Rosemary held the condemned mage at arrow-point, tucking her arm behind her to draw the bow in such a confined space. Traces of his inhuman cold made the arrowhead brittle. I smell you, tainted one. I am not interested, commanded she when he opened his mouth. She leaned her weight on the arrow, and the arrowhead sank into his vocal cords. You are blessed for all that, flecked with something that must not die with you. The bowstring snapped, and the arrow shattered as it froze through his throat. As he thrashed, droplets of blood flew. Some fell to earth solid and rolled under the bed. Others splashed as normal, and these she licked up quickly, not letting her tongue contact his bare skin. At the very last, Rosemary wrenched his head around with gloved hands, looked beyond his eyes, and called out wordlessly to that unnatural heat which plagued him. It answered, and he liquefied. Rosemarys hair and skin crinkled and baked as the heat found her. She gave him no benediction, but left seething as his body soaked the bed.

 

*********

 

She filtered dust from the air with her gown and breathed it in; she drank the ashes of everyone slain in the holy war. Rosemary was addicted to the taint, gathering it particle by particle from every corner of Terra. Her eyes had lightened from chestnut to palest tan, and her heart quivered at an unsustainable pace. She was a walking column of fireless heat, deadly to any beast standing within arms length of her. More and more she retreated to the gardens, smelling the poison in the soil, longing to rip the plants from the ground and gorge on its power. Yet she was a vampire still, forbidden to eat the food of mortals, and could not.

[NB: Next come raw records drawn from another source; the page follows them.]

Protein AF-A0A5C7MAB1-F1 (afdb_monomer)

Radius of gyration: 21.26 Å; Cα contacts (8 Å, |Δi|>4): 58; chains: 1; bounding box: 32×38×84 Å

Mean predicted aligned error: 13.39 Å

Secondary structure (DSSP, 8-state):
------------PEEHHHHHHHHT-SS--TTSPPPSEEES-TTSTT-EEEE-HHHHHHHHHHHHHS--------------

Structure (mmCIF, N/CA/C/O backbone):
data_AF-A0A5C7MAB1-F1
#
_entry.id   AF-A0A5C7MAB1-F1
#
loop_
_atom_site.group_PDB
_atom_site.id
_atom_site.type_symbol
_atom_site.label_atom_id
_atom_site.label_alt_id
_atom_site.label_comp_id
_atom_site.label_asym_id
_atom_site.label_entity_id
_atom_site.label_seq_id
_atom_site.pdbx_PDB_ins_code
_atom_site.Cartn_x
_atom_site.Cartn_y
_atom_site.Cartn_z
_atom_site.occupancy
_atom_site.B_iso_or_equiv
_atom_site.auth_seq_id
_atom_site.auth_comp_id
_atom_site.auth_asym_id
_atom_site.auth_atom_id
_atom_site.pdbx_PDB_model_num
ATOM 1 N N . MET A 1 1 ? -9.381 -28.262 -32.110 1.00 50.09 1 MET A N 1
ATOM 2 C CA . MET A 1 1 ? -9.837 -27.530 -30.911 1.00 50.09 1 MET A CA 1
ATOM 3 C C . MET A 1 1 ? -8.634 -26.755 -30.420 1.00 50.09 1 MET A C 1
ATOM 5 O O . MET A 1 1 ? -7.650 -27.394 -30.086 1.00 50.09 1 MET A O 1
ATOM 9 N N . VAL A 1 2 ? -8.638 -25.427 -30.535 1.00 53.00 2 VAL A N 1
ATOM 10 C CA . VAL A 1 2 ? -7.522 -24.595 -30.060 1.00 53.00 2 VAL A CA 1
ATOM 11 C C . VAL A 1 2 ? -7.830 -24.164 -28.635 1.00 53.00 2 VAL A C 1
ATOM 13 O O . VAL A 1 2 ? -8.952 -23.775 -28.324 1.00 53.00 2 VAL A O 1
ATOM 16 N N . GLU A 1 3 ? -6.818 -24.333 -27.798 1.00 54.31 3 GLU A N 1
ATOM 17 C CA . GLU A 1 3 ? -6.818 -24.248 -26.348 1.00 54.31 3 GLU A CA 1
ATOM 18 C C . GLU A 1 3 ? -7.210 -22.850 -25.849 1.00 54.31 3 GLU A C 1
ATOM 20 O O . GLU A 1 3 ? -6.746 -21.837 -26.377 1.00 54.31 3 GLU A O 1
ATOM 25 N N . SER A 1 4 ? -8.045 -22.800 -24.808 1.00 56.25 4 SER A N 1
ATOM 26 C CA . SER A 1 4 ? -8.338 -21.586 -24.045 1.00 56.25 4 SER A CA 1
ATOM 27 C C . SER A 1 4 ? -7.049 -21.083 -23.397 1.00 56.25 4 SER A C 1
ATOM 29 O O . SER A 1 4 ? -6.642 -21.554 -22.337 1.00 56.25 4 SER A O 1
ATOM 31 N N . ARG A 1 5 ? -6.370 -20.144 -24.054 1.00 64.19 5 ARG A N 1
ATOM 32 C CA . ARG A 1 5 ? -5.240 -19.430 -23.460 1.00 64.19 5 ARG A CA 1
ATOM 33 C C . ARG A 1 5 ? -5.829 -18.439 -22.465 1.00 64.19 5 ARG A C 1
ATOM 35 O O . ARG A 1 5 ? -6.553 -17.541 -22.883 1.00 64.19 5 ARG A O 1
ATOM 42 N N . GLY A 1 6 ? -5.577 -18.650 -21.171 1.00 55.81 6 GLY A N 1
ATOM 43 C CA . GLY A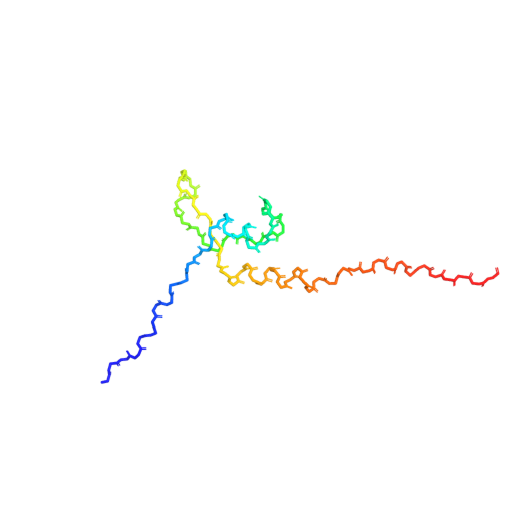 1 6 ? -5.984 -17.715 -20.124 1.00 55.81 6 GLY A CA 1
ATOM 44 C C . GLY A 1 6 ? -5.556 -16.302 -20.507 1.00 55.81 6 GLY A C 1
ATOM 45 O O . GLY A 1 6 ? -4.398 -16.087 -20.873 1.00 55.81 6 GLY A O 1
ATOM 46 N N . GLU A 1 7 ? -6.507 -15.371 -20.513 1.00 54.78 7 GLU A N 1
ATOM 47 C CA . GLU A 1 7 ? -6.236 -13.978 -20.854 1.00 54.78 7 GLU A CA 1
ATOM 48 C C . GLU A 1 7 ? -5.122 -13.440 -19.947 1.00 54.78 7 GLU A C 1
ATOM 50 O O . GLU A 1 7 ? -5.150 -13.681 -18.735 1.00 54.78 7 GLU A O 1
ATOM 55 N N . PRO A 1 8 ? -4.117 -12.741 -20.504 1.00 50.41 8 PRO A N 1
ATOM 56 C CA . PRO A 1 8 ? -3.072 -12.141 -19.697 1.00 50.41 8 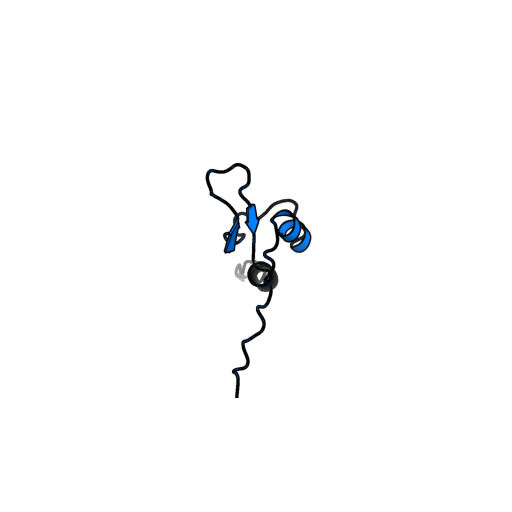PRO A CA 1
ATOM 57 C C . PRO A 1 8 ? -3.710 -11.068 -18.815 1.00 50.41 8 PRO A C 1
ATOM 59 O O . PRO A 1 8 ? -4.006 -9.959 -19.262 1.00 50.41 8 PRO A O 1
ATOM 62 N N . VAL A 1 9 ? -3.946 -11.406 -17.547 1.00 54.94 9 VAL A N 1
ATOM 63 C CA . VAL A 1 9 ? -4.390 -10.432 -16.555 1.00 54.94 9 VAL A CA 1
ATOM 64 C C . VAL A 1 9 ? -3.271 -9.411 -16.424 1.00 54.94 9 VAL A C 1
ATOM 66 O O . VAL A 1 9 ? -2.165 -9.720 -15.980 1.00 54.94 9 VAL A O 1
ATOM 69 N N . THR A 1 10 ? -3.556 -8.182 -16.839 1.00 56.47 10 THR A N 1
ATOM 70 C CA . THR A 1 10 ? -2.634 -7.064 -16.661 1.00 56.47 10 THR A CA 1
ATOM 71 C C . THR A 1 10 ? -2.641 -6.692 -15.180 1.00 56.47 10 THR A C 1
ATOM 73 O O . THR A 1 10 ? -3.441 -5.869 -14.740 1.00 56.47 10 THR A O 1
ATOM 76 N N . LEU A 1 11 ? -1.780 -7.333 -14.383 1.00 57.66 11 LEU A N 1
ATOM 77 C CA . LEU A 1 11 ? -1.515 -6.897 -13.014 1.00 57.66 11 LEU A CA 1
ATOM 78 C C . LEU A 1 11 ? -0.635 -5.644 -13.073 1.00 57.66 11 LEU A C 1
ATOM 80 O O . LEU A 1 11 ? 0.587 -5.717 -13.184 1.00 57.66 11 LEU A O 1
ATOM 84 N N . GLY A 1 12 ? -1.271 -4.475 -13.024 1.00 70.81 12 GLY A N 1
ATOM 85 C CA . GLY A 1 12 ? -0.568 -3.212 -12.832 1.00 70.81 12 GLY A CA 1
ATOM 86 C C . GLY A 1 12 ? -0.034 -3.128 -11.404 1.00 70.81 12 GLY A C 1
ATOM 87 O O . GLY A 1 12 ? -0.816 -3.084 -10.454 1.00 70.81 12 GLY A O 1
ATOM 88 N N . ALA A 1 13 ? 1.289 -3.100 -11.246 1.00 79.88 13 ALA A N 1
ATOM 89 C CA . ALA A 1 13 ? 1.898 -2.803 -9.957 1.00 79.88 13 ALA A CA 1
ATOM 90 C C . ALA A 1 13 ? 1.578 -1.354 -9.559 1.00 79.88 13 ALA A C 1
ATOM 92 O O . ALA A 1 13 ? 1.724 -0.423 -10.354 1.00 79.88 13 ALA A O 1
ATOM 93 N N . LEU A 1 14 ? 1.158 -1.161 -8.313 1.00 82.31 14 LEU A N 1
ATOM 94 C CA . LEU A 1 14 ? 0.915 0.152 -7.738 1.00 82.31 14 LEU A CA 1
ATOM 95 C C . LEU A 1 14 ? 2.249 0.847 -7.474 1.00 82.31 14 LEU A C 1
ATOM 97 O O . LEU A 1 14 ? 3.119 0.320 -6.779 1.00 82.31 14 LEU A O 1
ATOM 101 N N . LEU A 1 15 ? 2.392 2.064 -7.995 1.00 81.31 15 LEU A N 1
ATOM 102 C CA . LEU A 1 15 ? 3.534 2.935 -7.713 1.00 81.31 15 LEU A CA 1
ATOM 103 C C . LEU A 1 15 ? 3.534 3.363 -6.243 1.00 81.31 15 LEU A C 1
ATOM 105 O O . LEU A 1 15 ? 2.471 3.516 -5.644 1.00 81.31 15 LEU A O 1
ATOM 109 N N . ARG A 1 16 ? 4.708 3.689 -5.685 1.00 84.06 16 ARG A N 1
ATOM 110 C CA . ARG A 1 16 ? 4.839 4.187 -4.299 1.00 84.06 16 ARG A CA 1
ATOM 111 C C . ARG A 1 16 ? 3.797 5.247 -3.929 1.00 84.06 16 ARG A C 1
ATOM 113 O O . ARG A 1 16 ? 3.165 5.133 -2.890 1.00 84.06 16 ARG A O 1
ATOM 120 N N . GLN A 1 17 ? 3.594 6.256 -4.775 1.00 84.81 17 GLN A N 1
ATOM 121 C CA . GLN A 1 17 ? 2.617 7.325 -4.520 1.00 84.81 17 GLN A CA 1
ATOM 122 C C . GLN A 1 17 ? 1.170 6.801 -4.448 1.00 84.81 17 GLN A C 1
ATOM 124 O O . GLN A 1 17 ? 0.393 7.261 -3.619 1.00 84.81 17 GLN A O 1
ATOM 129 N N . GLN A 1 18 ? 0.818 5.804 -5.266 1.00 86.69 18 GLN A N 1
ATOM 130 C CA . GLN A 1 18 ? -0.503 5.169 -5.236 1.00 86.69 18 GLN A CA 1
ATOM 131 C C . GLN A 1 18 ? -0.681 4.302 -3.988 1.00 86.69 18 GLN A C 1
ATOM 133 O O . GLN A 1 18 ? -1.746 4.321 -3.378 1.00 86.69 18 GLN A O 1
ATOM 138 N N . VAL A 1 19 ? 0.371 3.586 -3.577 1.00 86.12 19 VAL A N 1
ATOM 139 C CA . VAL A 1 19 ? 0.377 2.832 -2.318 1.00 86.12 19 VAL A CA 1
ATOM 140 C C . VAL A 1 19 ? 0.161 3.772 -1.135 1.00 86.12 19 VAL A C 1
ATOM 142 O O . VAL A 1 19 ? -0.737 3.529 -0.338 1.00 86.12 19 VAL A O 1
ATOM 145 N N . LEU A 1 20 ? 0.912 4.876 -1.063 1.00 87.75 20 LEU A N 1
ATOM 146 C CA . LEU A 1 20 ? 0.782 5.903 -0.021 1.00 87.75 20 LEU A CA 1
ATOM 147 C C . LEU A 1 20 ? -0.636 6.481 0.055 1.00 87.75 20 LEU A C 1
ATOM 149 O O . LEU A 1 20 ? -1.220 6.538 1.137 1.00 87.75 20 LEU A O 1
ATOM 153 N N . ALA A 1 21 ? -1.209 6.841 -1.097 1.00 87.94 21 ALA A N 1
ATOM 154 C CA . ALA A 1 21 ? -2.584 7.323 -1.183 1.00 87.94 21 ALA A CA 1
ATOM 155 C C . ALA A 1 21 ? -3.594 6.272 -0.695 1.00 87.94 21 ALA A C 1
ATOM 157 O O . ALA A 1 21 ? -4.562 6.616 -0.023 1.00 87.94 21 ALA A O 1
ATOM 158 N N . ARG A 1 22 ? -3.357 4.987 -0.991 1.00 86.00 22 ARG A N 1
ATOM 159 C CA . ARG A 1 22 ? -4.252 3.891 -0.605 1.00 86.00 22 ARG A CA 1
ATOM 160 C C . ARG A 1 22 ? -4.178 3.542 0.880 1.00 86.00 22 ARG A C 1
ATOM 162 O O . ARG A 1 22 ? -5.213 3.257 1.468 1.00 86.00 22 ARG A O 1
ATOM 169 N N . ILE A 1 23 ? -2.993 3.594 1.486 1.00 85.88 23 ILE A N 1
ATOM 170 C CA . ILE A 1 23 ? -2.829 3.391 2.935 1.00 85.88 23 ILE A CA 1
ATOM 171 C C . ILE A 1 23 ? -3.133 4.658 3.750 1.00 85.88 23 ILE A C 1
ATOM 173 O O . ILE A 1 23 ? -3.079 4.620 4.976 1.00 85.88 23 ILE A O 1
ATOM 177 N N . GLY A 1 24 ? -3.403 5.789 3.087 1.00 85.38 24 GLY A N 1
ATOM 178 C CA . GLY A 1 24 ? -3.688 7.068 3.737 1.00 85.38 24 GLY A CA 1
ATOM 179 C C . GLY A 1 24 ? -2.506 7.642 4.525 1.00 85.38 24 GLY A C 1
ATOM 180 O O . GLY A 1 24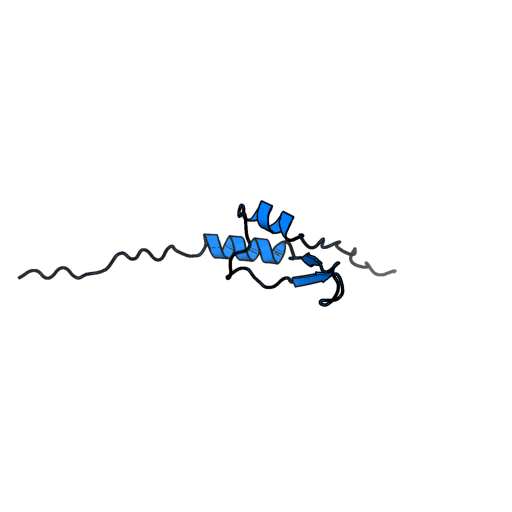 ? -2.717 8.361 5.498 1.00 85.38 24 GLY A O 1
ATOM 181 N N . ARG A 1 25 ? -1.259 7.324 4.145 1.00 82.12 25 ARG A N 1
ATOM 182 C CA . ARG A 1 25 ? -0.047 7.788 4.845 1.00 82.12 25 ARG A CA 1
ATOM 183 C C . ARG A 1 25 ? 0.845 8.618 3.931 1.00 82.12 25 ARG A C 1
ATOM 185 O O . ARG A 1 25 ? 0.937 8.375 2.734 1.00 82.12 25 ARG A O 1
ATOM 192 N N . ALA A 1 26 ? 1.571 9.564 4.525 1.00 83.56 26 ALA A N 1
ATOM 193 C CA . ALA A 1 26 ? 2.542 10.396 3.811 1.00 83.56 26 ALA A CA 1
ATOM 194 C C . ALA A 1 26 ? 3.855 9.654 3.480 1.00 83.56 26 ALA A C 1
ATOM 196 O O . ALA A 1 26 ? 4.574 10.042 2.560 1.00 83.56 26 ALA A O 1
ATOM 197 N N . ALA A 1 27 ? 4.173 8.581 4.213 1.00 84.50 27 ALA A N 1
ATOM 198 C CA . ALA A 1 27 ? 5.373 7.769 4.021 1.00 84.50 27 ALA A CA 1
ATOM 199 C C . ALA A 1 27 ? 5.089 6.276 4.262 1.00 84.50 27 ALA A C 1
ATOM 201 O O . ALA A 1 27 ? 4.142 5.921 4.965 1.00 84.50 27 ALA A O 1
ATOM 202 N N . LEU A 1 28 ? 5.918 5.411 3.661 1.00 82.19 28 LEU A N 1
ATOM 203 C CA . LEU A 1 28 ? 5.835 3.964 3.856 1.00 82.19 28 LEU A CA 1
ATOM 204 C C . LEU A 1 28 ? 6.388 3.632 5.249 1.00 82.19 28 LEU A C 1
ATOM 206 O O . LEU A 1 28 ? 7.508 4.060 5.543 1.00 82.19 28 LEU A O 1
ATOM 210 N N . PRO A 1 29 ? 5.635 2.913 6.099 1.00 81.44 29 PRO A N 1
ATOM 211 C CA . PRO A 1 29 ? 6.139 2.479 7.396 1.00 81.44 29 PRO A CA 1
ATOM 212 C C . PRO A 1 29 ? 7.317 1.506 7.244 1.00 81.44 29 PRO A C 1
ATOM 214 O O . PRO A 1 29 ? 7.453 0.844 6.218 1.00 81.44 29 PRO A O 1
ATOM 217 N N . ALA A 1 30 ? 8.170 1.410 8.267 1.00 79.50 30 ALA A N 1
ATOM 218 C CA . ALA A 1 30 ? 9.304 0.479 8.262 1.00 79.50 30 ALA A CA 1
ATOM 219 C C . ALA A 1 30 ? 8.854 -0.993 8.192 1.00 79.50 30 ALA A C 1
ATOM 221 O O . ALA A 1 30 ? 9.546 -1.824 7.616 1.00 79.50 30 ALA A O 1
ATOM 222 N N . GLU A 1 31 ? 7.667 -1.283 8.723 1.00 82.69 31 GLU A N 1
ATOM 223 C CA . GLU A 1 31 ? 7.006 -2.593 8.684 1.00 82.69 31 GLU A CA 1
ATOM 224 C C . GLU A 1 31 ? 6.286 -2.857 7.352 1.00 82.69 31 GLU A C 1
ATOM 226 O O . GLU A 1 31 ? 5.636 -3.888 7.180 1.00 82.69 31 GLU A O 1
ATOM 231 N N . PHE A 1 32 ? 6.348 -1.917 6.400 1.00 81.88 32 PHE A N 1
ATOM 232 C CA . PHE A 1 32 ? 5.734 -2.110 5.096 1.00 81.88 32 PHE A CA 1
ATOM 233 C C . PHE A 1 32 ? 6.519 -3.148 4.282 1.00 81.88 32 PHE A C 1
ATOM 235 O O . PHE A 1 32 ? 7.752 -3.093 4.250 1.00 81.88 32 PHE A O 1
ATOM 242 N N . PRO A 1 33 ? 5.835 -4.065 3.577 1.00 80.25 33 PRO A N 1
ATOM 243 C CA . PRO A 1 33 ? 6.495 -5.107 2.809 1.00 80.25 33 PRO A CA 1
ATOM 244 C C . PRO A 1 33 ? 7.420 -4.553 1.720 1.00 80.25 33 PRO A C 1
ATOM 246 O O . PRO A 1 33 ? 7.216 -3.472 1.153 1.00 80.25 33 PRO A O 1
ATOM 249 N N . ILE A 1 34 ? 8.432 -5.357 1.401 1.00 78.94 34 ILE A N 1
ATOM 250 C CA . ILE A 1 34 ? 9.382 -5.117 0.313 1.00 78.94 34 ILE A CA 1
ATOM 251 C C . ILE A 1 34 ? 8.593 -5.009 -1.010 1.00 78.94 34 ILE A C 1
ATOM 253 O O . ILE A 1 34 ? 7.598 -5.717 -1.180 1.00 78.94 34 ILE A O 1
ATOM 257 N N . PRO A 1 35 ? 8.972 -4.111 -1.938 1.00 80.44 35 PRO A N 1
ATOM 258 C CA . PRO A 1 35 ? 8.343 -4.032 -3.255 1.00 80.44 35 PRO A CA 1
ATOM 259 C C . PRO A 1 35 ? 8.432 -5.363 -3.998 1.00 80.44 35 PRO A C 1
ATOM 261 O O . PRO A 1 35 ? 9.511 -5.932 -4.139 1.00 80.44 35 PRO A O 1
ATOM 264 N N . ASP A 1 36 ? 7.284 -5.812 -4.492 1.00 75.25 36 ASP A N 1
ATOM 265 C CA . ASP A 1 36 ? 7.146 -7.052 -5.256 1.00 75.25 36 ASP A CA 1
ATOM 266 C C . ASP A 1 36 ? 7.672 -6.888 -6.689 1.00 75.25 36 ASP A C 1
ATOM 268 O O . ASP A 1 36 ? 8.259 -7.794 -7.274 1.00 75.25 36 ASP A O 1
ATOM 272 N N . VAL A 1 37 ? 7.527 -5.676 -7.234 1.00 73.94 37 VAL A N 1
ATOM 273 C CA . VAL A 1 37 ? 7.951 -5.353 -8.591 1.00 73.94 37 VAL A CA 1
ATOM 274 C C . VAL A 1 37 ? 9.018 -4.274 -8.551 1.00 73.94 37 VAL A C 1
ATOM 276 O O . VAL A 1 37 ? 8.841 -3.195 -7.981 1.00 73.94 37 VAL A O 1
ATOM 279 N N . VAL A 1 38 ? 10.129 -4.562 -9.214 1.00 70.62 38 VAL A N 1
ATOM 280 C CA . VAL A 1 38 ? 11.199 -3.607 -9.468 1.00 70.62 38 VAL A CA 1
ATOM 281 C C . VAL A 1 38 ? 11.257 -3.375 -10.971 1.00 70.62 38 VAL A C 1
ATOM 283 O O . VAL A 1 38 ? 11.552 -4.290 -11.735 1.00 70.62 38 VAL A O 1
ATOM 286 N N . VAL A 1 39 ? 10.934 -2.156 -11.398 1.00 68.94 39 VAL A N 1
ATOM 287 C CA . VAL A 1 39 ? 11.021 -1.734 -12.797 1.00 68.94 39 VAL A CA 1
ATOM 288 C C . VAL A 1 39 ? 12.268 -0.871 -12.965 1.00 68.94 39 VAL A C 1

She was starving, unable to approach her prey without their blood boiling to worthlessness.

 

When wandering in the gardens, often she would see the gardeners strolling through, smiling as they picked this fruit or that flower and delighting in it. Wracked with jealousy, she could only hide among the vines and plot to snatch their ashes should some accident befall them. They were charmed, though, overflowing with the poison which warded off all ill. Paler and weaker she became, burnt with bloodlust and heat and the taint of life. At last she flung herself facefirst onto a thorny vine like a shrikes prey, dangling above the ground, and waiting for the deadly dawn. The thorns on which she impaled herself rustled and grew, drawing the last few drops of blood out of her body. Each pierced through her body and shimmered as they emerged. Rosemary felt no pain until the last thorn emerged and pierced her frantically beating heart.

 

The dawning was not of the sun. The collected life of the garden burst out of her in a searing white light. Unseen invaders, also jealous of the garden, had no time to scream before their ashes dusted the earth. Its not so, whispered the dying Rosemary, as life once more ebbed out of her body. It cannot be so. Thorns retracted, oozing blood back into the corpse which healed as they passed through. She tried to protest as a thorny red vine blossomed and ripened before her mouth, but the berries smelled of blood. Hunger won, and she drained every one before the vines released her. She drew her pierced cloak around her tightly. So cold, she whispered, and her demons flooded around her once more. So lonely, she sighed, and the gardeners gently expelled her from the grounds. So unnatural, she mourned, before the insanity claimed her again.